Network P.R. people know how to find a way to spin ratings better than Rumpelstiltskin with a barn full of hay. And the folks at the four-letter network spent some extra time today turning Nielsen numbers into ratings gold.

For Monday night’s Browns-Steelers All-About-Ben game on ESPN and other Disney platforms, the total viewership was 13.256 million. Of that amount, only 1.48 million tuned in for a star-studded Manningcast on ESPN2, which had Bill Cowher, Roger Goodell, Snoop Dogg, and Aaron Rodgers join Peyton and Eli.

The 1.48 million viewers lands at No. 8 of nine Manningcasts in the 2021 season. The biggest crowd tuned in for the Week Eight game between the Giants and the Chiefs, with 1.96 million.

The Monday night Manningcast audience accounted for only 11.1 percent of the total ESPN audience. This once again raises the question of whether it’s worth it, from a business standpoint, to plunk down whatever many millions are being devoted to the Peyton and Eli show. Are more total people tuning in to watch football on Monday nights because of the Manningcast, or are the Brothers Manning simply siphoning from the main broadcast, with no net gain?

The media (and social media) love the Manningcast. I can’t watch it live, because I’d rather focus on the game. (I tape it and watch it the next day, and I like it.) The best outcome for Bristol would be to get Peyton and Eli in the booth every week, as the main analysts.

But the Mannings don’t seem to be inclined to do that. They’d have to travel. They’d definitely want (and deserve) a lot more money. They’d possibly feel compelled to be more polished (even though the best move would be to keep doing what they do). And Peyton definitely wouldn’t tolerate an alternate broadcast that would potentially take viewers away from his production.

There’s one more data point before the 2021 season ends for the Manningcast and Monday Night Football. They’ll return for a tenth and final time, during the wild-card game that ESPN and ABC will televise to cap the first round of the postseason.

They’re under contract for two more years.
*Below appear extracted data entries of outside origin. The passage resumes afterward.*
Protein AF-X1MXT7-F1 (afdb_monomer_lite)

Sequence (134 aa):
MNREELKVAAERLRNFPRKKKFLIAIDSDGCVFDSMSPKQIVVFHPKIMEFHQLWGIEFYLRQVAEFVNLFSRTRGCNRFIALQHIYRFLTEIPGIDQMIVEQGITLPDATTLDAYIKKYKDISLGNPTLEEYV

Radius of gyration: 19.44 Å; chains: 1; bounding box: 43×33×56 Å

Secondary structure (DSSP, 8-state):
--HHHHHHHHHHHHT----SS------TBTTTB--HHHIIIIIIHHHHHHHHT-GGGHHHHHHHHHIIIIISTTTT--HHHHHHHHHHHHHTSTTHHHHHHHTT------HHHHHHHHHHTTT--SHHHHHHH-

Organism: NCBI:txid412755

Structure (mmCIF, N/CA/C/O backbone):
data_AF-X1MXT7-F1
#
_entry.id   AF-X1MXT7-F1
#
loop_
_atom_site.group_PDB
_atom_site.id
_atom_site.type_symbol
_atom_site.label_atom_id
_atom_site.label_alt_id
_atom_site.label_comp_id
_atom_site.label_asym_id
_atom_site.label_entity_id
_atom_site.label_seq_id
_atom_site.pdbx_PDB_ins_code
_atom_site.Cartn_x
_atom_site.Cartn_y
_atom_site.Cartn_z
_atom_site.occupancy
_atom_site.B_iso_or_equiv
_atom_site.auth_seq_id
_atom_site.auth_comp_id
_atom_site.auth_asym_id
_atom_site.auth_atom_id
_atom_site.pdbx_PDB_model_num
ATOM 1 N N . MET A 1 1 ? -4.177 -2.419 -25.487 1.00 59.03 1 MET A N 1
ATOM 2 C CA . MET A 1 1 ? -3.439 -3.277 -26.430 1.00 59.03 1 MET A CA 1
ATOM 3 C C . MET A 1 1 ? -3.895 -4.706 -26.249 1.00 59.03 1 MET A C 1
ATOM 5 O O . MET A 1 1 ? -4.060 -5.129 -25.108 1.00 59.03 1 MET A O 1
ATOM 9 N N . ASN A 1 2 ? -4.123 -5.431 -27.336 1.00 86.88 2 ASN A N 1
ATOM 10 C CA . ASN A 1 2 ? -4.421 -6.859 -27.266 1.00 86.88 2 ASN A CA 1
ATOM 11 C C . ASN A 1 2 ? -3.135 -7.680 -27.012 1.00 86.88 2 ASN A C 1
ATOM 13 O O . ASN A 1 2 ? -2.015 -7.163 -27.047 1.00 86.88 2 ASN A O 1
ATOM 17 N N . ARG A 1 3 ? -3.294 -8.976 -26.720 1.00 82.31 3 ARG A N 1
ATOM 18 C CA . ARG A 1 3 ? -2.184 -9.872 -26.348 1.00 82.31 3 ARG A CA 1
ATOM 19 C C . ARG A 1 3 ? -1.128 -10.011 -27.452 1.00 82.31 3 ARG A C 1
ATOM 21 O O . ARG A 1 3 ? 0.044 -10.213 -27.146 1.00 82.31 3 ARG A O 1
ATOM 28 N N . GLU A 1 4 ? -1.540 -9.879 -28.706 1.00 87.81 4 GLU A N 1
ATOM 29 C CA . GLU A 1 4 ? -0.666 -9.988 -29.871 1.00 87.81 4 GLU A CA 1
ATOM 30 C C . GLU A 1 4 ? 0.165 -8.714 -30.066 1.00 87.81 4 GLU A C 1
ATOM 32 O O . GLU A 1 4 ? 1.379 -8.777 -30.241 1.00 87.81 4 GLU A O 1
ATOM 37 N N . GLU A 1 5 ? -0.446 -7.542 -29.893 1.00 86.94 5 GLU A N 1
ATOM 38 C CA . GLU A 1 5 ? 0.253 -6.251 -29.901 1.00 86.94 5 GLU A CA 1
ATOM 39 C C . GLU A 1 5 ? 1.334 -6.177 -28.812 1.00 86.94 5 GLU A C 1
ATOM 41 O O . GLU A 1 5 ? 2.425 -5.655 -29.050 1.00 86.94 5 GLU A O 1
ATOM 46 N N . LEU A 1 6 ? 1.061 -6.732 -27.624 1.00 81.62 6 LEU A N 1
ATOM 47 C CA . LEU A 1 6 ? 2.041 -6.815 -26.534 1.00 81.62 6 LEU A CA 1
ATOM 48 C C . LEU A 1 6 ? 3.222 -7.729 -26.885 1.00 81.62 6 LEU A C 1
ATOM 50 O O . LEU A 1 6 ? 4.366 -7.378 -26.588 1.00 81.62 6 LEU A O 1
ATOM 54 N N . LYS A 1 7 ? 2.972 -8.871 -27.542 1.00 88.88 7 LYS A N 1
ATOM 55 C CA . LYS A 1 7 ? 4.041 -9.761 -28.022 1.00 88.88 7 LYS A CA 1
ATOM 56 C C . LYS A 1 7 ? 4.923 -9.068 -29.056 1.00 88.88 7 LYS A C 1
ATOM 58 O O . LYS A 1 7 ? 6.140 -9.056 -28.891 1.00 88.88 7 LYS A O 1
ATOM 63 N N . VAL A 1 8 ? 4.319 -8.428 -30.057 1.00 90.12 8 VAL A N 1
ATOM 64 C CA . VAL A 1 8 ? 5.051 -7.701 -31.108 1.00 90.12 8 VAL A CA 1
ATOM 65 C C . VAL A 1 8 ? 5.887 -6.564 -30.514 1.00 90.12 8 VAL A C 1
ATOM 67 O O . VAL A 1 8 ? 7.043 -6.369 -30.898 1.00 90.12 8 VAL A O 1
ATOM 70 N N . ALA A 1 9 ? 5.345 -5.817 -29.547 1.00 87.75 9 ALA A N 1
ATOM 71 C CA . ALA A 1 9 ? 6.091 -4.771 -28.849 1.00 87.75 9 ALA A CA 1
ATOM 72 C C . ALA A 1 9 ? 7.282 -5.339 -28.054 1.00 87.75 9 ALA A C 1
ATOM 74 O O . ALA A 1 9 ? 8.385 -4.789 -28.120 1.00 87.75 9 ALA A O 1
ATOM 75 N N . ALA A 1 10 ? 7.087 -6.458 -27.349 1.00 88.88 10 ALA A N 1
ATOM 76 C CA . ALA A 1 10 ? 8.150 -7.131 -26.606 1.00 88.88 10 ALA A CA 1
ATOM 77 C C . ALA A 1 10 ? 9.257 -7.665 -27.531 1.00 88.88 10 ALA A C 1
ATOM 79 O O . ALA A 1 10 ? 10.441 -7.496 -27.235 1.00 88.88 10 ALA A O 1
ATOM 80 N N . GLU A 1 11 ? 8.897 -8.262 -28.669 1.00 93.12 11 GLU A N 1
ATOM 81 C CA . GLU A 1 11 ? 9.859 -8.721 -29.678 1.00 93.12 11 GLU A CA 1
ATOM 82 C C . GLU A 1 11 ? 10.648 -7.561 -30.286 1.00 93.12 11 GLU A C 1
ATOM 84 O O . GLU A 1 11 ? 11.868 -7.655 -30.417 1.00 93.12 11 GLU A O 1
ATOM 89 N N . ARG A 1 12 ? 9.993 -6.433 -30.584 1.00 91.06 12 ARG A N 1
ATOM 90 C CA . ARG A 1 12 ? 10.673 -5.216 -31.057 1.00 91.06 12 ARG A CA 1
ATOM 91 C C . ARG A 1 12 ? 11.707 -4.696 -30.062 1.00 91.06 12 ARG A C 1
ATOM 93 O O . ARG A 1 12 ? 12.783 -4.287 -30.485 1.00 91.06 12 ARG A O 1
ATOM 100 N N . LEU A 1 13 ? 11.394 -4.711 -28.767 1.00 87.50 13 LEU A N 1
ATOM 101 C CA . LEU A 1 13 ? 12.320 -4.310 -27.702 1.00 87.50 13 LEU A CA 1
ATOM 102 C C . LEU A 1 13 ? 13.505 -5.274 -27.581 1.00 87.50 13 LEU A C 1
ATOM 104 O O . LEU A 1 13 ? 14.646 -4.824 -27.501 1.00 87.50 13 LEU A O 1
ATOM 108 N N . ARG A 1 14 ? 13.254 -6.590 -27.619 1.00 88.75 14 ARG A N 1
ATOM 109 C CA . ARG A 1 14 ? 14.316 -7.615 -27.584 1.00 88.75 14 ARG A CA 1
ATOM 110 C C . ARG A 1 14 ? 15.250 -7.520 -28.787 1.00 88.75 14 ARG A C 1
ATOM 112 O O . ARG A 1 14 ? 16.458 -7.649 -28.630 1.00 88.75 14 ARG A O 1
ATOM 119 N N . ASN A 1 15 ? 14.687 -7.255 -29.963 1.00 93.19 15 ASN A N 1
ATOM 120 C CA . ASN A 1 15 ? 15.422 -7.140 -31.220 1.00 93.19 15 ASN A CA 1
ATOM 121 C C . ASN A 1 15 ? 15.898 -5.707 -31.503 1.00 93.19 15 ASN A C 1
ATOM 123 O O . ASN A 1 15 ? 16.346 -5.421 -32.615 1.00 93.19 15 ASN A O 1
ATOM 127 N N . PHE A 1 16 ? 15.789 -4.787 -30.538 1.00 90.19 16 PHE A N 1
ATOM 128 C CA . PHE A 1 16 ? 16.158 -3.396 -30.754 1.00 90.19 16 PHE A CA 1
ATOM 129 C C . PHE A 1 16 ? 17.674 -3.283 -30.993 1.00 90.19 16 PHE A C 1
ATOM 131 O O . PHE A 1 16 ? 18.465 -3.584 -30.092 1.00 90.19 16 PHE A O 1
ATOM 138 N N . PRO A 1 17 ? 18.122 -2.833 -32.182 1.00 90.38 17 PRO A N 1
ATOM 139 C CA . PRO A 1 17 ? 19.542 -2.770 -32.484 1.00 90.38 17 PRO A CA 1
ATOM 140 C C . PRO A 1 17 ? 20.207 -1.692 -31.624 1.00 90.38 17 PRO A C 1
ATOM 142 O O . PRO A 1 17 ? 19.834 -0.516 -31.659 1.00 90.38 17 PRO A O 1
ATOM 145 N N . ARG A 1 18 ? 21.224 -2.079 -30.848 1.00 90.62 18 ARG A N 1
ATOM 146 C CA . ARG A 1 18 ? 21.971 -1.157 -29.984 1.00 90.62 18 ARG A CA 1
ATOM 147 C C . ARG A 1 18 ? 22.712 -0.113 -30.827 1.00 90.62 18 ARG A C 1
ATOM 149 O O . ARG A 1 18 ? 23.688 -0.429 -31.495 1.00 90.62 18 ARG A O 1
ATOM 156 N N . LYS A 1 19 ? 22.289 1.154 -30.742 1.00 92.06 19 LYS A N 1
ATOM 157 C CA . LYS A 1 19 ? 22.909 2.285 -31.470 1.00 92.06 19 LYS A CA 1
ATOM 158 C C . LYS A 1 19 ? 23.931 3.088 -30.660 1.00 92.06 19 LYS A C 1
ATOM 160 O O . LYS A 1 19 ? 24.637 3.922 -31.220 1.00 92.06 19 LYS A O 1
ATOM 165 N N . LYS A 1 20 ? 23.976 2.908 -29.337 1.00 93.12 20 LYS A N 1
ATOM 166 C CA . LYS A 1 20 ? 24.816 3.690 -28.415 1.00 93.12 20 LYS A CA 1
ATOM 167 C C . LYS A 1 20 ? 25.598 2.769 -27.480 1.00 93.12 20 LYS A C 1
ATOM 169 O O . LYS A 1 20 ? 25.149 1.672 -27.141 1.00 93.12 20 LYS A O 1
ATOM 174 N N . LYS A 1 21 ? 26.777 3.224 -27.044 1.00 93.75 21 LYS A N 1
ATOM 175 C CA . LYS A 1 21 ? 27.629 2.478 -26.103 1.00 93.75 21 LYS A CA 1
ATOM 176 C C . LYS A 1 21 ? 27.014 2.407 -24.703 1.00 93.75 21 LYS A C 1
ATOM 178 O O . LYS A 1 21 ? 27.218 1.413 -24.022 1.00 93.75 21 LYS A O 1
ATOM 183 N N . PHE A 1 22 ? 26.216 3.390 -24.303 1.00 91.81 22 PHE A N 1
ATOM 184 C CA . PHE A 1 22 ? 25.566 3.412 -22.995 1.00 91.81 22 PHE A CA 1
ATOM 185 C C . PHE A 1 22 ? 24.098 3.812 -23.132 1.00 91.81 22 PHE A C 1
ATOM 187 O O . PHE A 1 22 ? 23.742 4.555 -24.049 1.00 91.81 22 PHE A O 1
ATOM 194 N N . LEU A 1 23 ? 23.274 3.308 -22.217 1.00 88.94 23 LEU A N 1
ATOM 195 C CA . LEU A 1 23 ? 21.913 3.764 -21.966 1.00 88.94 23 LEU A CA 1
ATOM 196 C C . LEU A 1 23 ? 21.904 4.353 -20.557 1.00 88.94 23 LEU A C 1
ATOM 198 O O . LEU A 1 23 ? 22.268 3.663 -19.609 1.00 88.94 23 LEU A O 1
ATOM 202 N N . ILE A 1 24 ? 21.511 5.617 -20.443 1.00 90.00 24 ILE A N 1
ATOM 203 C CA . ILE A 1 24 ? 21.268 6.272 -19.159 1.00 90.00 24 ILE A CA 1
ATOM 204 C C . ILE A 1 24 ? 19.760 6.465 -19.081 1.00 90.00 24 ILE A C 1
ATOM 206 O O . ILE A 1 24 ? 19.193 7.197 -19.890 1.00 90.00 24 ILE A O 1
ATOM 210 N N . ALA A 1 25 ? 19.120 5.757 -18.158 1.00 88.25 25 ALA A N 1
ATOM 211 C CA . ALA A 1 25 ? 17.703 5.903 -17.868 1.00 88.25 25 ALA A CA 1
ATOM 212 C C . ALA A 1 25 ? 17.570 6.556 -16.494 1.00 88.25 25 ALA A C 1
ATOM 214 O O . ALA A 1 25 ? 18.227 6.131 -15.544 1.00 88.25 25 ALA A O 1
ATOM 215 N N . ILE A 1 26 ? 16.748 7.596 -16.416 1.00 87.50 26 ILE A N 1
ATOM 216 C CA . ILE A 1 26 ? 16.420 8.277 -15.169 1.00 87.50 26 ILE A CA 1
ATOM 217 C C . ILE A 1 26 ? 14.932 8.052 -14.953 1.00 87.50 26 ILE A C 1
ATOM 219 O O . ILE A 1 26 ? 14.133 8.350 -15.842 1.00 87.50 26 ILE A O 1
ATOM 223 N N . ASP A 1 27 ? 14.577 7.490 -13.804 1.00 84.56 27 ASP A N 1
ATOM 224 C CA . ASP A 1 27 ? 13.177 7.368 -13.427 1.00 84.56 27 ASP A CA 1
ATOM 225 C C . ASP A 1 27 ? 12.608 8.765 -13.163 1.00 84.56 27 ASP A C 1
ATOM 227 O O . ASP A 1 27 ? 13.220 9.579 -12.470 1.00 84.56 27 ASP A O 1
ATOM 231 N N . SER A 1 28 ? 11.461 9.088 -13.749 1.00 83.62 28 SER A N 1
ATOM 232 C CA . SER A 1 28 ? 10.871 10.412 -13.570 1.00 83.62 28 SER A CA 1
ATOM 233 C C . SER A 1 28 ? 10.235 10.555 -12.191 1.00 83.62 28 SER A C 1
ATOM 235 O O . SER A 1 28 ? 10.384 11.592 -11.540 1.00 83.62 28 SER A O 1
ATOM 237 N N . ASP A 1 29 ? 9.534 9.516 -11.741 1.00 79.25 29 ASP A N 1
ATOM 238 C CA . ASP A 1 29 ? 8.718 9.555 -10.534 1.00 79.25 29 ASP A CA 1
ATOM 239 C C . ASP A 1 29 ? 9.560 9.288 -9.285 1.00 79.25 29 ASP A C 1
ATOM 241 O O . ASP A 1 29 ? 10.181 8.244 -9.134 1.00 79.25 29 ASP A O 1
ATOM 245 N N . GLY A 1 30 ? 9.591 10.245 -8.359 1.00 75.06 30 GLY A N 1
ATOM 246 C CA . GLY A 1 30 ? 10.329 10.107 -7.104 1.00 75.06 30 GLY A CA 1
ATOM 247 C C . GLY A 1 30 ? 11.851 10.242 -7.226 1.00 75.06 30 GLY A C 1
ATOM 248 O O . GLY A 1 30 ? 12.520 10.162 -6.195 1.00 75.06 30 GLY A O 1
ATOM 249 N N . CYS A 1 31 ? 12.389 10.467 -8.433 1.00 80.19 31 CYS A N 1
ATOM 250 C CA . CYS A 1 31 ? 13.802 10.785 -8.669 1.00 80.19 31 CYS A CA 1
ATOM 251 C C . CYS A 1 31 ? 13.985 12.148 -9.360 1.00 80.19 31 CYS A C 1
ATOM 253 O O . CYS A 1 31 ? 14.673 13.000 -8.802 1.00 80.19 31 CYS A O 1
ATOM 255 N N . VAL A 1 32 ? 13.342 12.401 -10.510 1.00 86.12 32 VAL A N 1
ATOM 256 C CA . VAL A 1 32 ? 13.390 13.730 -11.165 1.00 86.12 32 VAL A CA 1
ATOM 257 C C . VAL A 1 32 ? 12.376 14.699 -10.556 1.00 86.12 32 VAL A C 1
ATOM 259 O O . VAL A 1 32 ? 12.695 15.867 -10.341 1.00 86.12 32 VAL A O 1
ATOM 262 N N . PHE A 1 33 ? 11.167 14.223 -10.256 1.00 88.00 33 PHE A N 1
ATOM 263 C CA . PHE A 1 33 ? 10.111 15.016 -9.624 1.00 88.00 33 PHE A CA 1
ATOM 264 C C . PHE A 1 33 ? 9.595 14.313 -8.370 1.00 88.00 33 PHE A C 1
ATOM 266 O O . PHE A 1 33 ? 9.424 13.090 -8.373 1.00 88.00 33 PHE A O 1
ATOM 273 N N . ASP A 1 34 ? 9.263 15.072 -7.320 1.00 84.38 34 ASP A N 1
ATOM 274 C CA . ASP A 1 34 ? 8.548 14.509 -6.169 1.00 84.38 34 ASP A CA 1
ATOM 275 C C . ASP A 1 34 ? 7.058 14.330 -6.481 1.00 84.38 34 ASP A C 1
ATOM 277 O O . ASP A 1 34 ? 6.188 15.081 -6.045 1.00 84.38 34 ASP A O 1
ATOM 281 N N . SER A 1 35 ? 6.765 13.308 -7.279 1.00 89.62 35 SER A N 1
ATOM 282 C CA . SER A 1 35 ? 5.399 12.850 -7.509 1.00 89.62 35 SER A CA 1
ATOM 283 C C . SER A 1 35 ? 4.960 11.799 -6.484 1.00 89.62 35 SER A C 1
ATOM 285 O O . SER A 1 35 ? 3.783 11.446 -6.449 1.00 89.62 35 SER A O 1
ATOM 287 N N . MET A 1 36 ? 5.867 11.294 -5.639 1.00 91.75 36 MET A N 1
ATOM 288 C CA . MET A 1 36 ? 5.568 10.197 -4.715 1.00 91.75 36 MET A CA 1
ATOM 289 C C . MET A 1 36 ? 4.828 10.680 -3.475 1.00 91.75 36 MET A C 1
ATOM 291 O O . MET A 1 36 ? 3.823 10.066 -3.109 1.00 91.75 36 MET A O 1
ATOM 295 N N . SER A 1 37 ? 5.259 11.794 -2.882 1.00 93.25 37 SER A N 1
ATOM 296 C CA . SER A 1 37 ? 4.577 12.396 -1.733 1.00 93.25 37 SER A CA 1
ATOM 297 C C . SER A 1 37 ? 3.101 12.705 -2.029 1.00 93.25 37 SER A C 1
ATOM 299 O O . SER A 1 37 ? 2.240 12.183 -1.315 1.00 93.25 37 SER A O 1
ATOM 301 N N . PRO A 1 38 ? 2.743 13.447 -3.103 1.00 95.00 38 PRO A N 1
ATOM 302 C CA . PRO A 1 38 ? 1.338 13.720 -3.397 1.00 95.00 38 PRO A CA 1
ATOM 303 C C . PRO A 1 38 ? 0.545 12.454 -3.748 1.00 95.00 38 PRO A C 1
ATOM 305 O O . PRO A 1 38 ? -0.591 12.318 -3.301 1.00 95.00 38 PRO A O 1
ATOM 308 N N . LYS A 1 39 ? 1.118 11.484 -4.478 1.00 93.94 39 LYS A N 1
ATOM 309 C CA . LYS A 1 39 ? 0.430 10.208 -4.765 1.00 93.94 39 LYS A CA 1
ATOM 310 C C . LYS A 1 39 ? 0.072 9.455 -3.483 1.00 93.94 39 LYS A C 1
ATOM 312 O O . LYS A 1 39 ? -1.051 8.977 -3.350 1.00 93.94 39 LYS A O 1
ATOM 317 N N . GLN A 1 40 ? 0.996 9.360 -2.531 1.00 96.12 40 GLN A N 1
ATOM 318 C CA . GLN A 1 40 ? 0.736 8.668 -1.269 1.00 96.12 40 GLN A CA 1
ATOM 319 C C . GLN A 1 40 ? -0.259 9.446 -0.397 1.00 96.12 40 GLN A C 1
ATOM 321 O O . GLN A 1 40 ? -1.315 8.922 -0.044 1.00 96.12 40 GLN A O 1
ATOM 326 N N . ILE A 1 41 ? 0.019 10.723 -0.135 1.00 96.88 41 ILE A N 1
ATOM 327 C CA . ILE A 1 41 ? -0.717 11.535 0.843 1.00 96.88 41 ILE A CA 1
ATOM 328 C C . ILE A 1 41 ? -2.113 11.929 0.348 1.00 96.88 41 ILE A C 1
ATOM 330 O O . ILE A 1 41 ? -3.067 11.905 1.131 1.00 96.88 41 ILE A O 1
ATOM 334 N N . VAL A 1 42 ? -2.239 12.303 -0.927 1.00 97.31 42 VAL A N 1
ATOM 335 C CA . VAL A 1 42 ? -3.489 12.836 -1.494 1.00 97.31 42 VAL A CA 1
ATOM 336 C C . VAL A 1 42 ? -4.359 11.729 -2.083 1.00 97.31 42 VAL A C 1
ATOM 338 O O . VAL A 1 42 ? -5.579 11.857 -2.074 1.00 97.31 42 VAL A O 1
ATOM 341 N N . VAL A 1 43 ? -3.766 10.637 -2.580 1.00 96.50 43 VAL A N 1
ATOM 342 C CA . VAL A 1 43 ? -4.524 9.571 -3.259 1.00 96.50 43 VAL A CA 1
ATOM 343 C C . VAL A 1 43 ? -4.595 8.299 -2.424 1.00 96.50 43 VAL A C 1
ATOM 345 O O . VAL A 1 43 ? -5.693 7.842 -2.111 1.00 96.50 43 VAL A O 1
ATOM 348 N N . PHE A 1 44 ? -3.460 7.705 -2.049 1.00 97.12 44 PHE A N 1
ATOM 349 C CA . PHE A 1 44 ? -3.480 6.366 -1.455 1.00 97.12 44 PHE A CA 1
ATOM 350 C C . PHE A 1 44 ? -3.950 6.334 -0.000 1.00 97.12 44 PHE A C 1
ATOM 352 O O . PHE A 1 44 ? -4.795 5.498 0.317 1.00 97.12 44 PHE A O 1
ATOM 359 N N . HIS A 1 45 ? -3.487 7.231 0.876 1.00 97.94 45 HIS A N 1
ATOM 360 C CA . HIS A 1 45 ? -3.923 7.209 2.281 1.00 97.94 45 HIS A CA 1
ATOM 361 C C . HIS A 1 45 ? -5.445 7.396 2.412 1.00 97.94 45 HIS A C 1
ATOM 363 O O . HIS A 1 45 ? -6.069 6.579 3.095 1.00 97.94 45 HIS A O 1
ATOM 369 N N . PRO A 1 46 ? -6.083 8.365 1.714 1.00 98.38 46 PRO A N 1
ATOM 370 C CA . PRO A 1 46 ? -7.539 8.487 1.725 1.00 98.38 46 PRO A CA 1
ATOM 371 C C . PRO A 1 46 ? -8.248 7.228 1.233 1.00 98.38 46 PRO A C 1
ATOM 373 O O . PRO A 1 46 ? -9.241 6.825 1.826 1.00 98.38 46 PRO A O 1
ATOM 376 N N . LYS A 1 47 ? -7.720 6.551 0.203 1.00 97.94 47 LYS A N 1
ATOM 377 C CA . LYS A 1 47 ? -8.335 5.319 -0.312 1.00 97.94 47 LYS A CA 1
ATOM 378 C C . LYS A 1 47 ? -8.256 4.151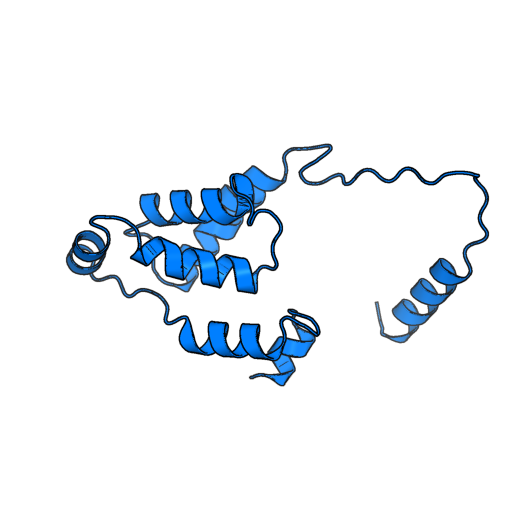 0.665 1.00 97.94 47 LYS A C 1
ATOM 380 O O . LYS A 1 47 ? -9.217 3.393 0.753 1.00 97.94 47 LYS A O 1
ATOM 385 N N . ILE A 1 48 ? -7.167 4.027 1.427 1.00 97.25 48 ILE A N 1
ATOM 386 C CA . ILE A 1 48 ? -7.071 3.028 2.502 1.00 97.25 48 ILE A CA 1
ATOM 387 C C . ILE A 1 48 ? -8.108 3.335 3.592 1.00 97.25 48 ILE A C 1
ATOM 389 O O . ILE A 1 48 ? -8.837 2.436 4.011 1.00 97.25 48 ILE A O 1
ATOM 393 N N . MET A 1 49 ? -8.212 4.600 4.018 1.00 97.69 49 MET A N 1
ATOM 394 C CA . MET A 1 49 ? -9.162 5.010 5.059 1.00 97.69 49 MET A CA 1
ATOM 395 C C . MET A 1 49 ? -10.620 4.872 4.629 1.00 97.69 49 MET A C 1
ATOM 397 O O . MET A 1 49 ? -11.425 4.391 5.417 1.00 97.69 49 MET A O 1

It will be interesting to see whether the percentages shift in 2022. It also will be interesting to see whether ESPN (and its corporate parent) can justify investing so much money into a secondary broadcast that may not be doing anything to improve the bottom-line performance of Monday Night Football. Indeed, there’s a chance that the entire operation has become less profitable due to equal revenue and dramatically increased expense.

At some point, that kind of dynamic will activate the radar screen of a bean counter with sufficient juice to pull the plug.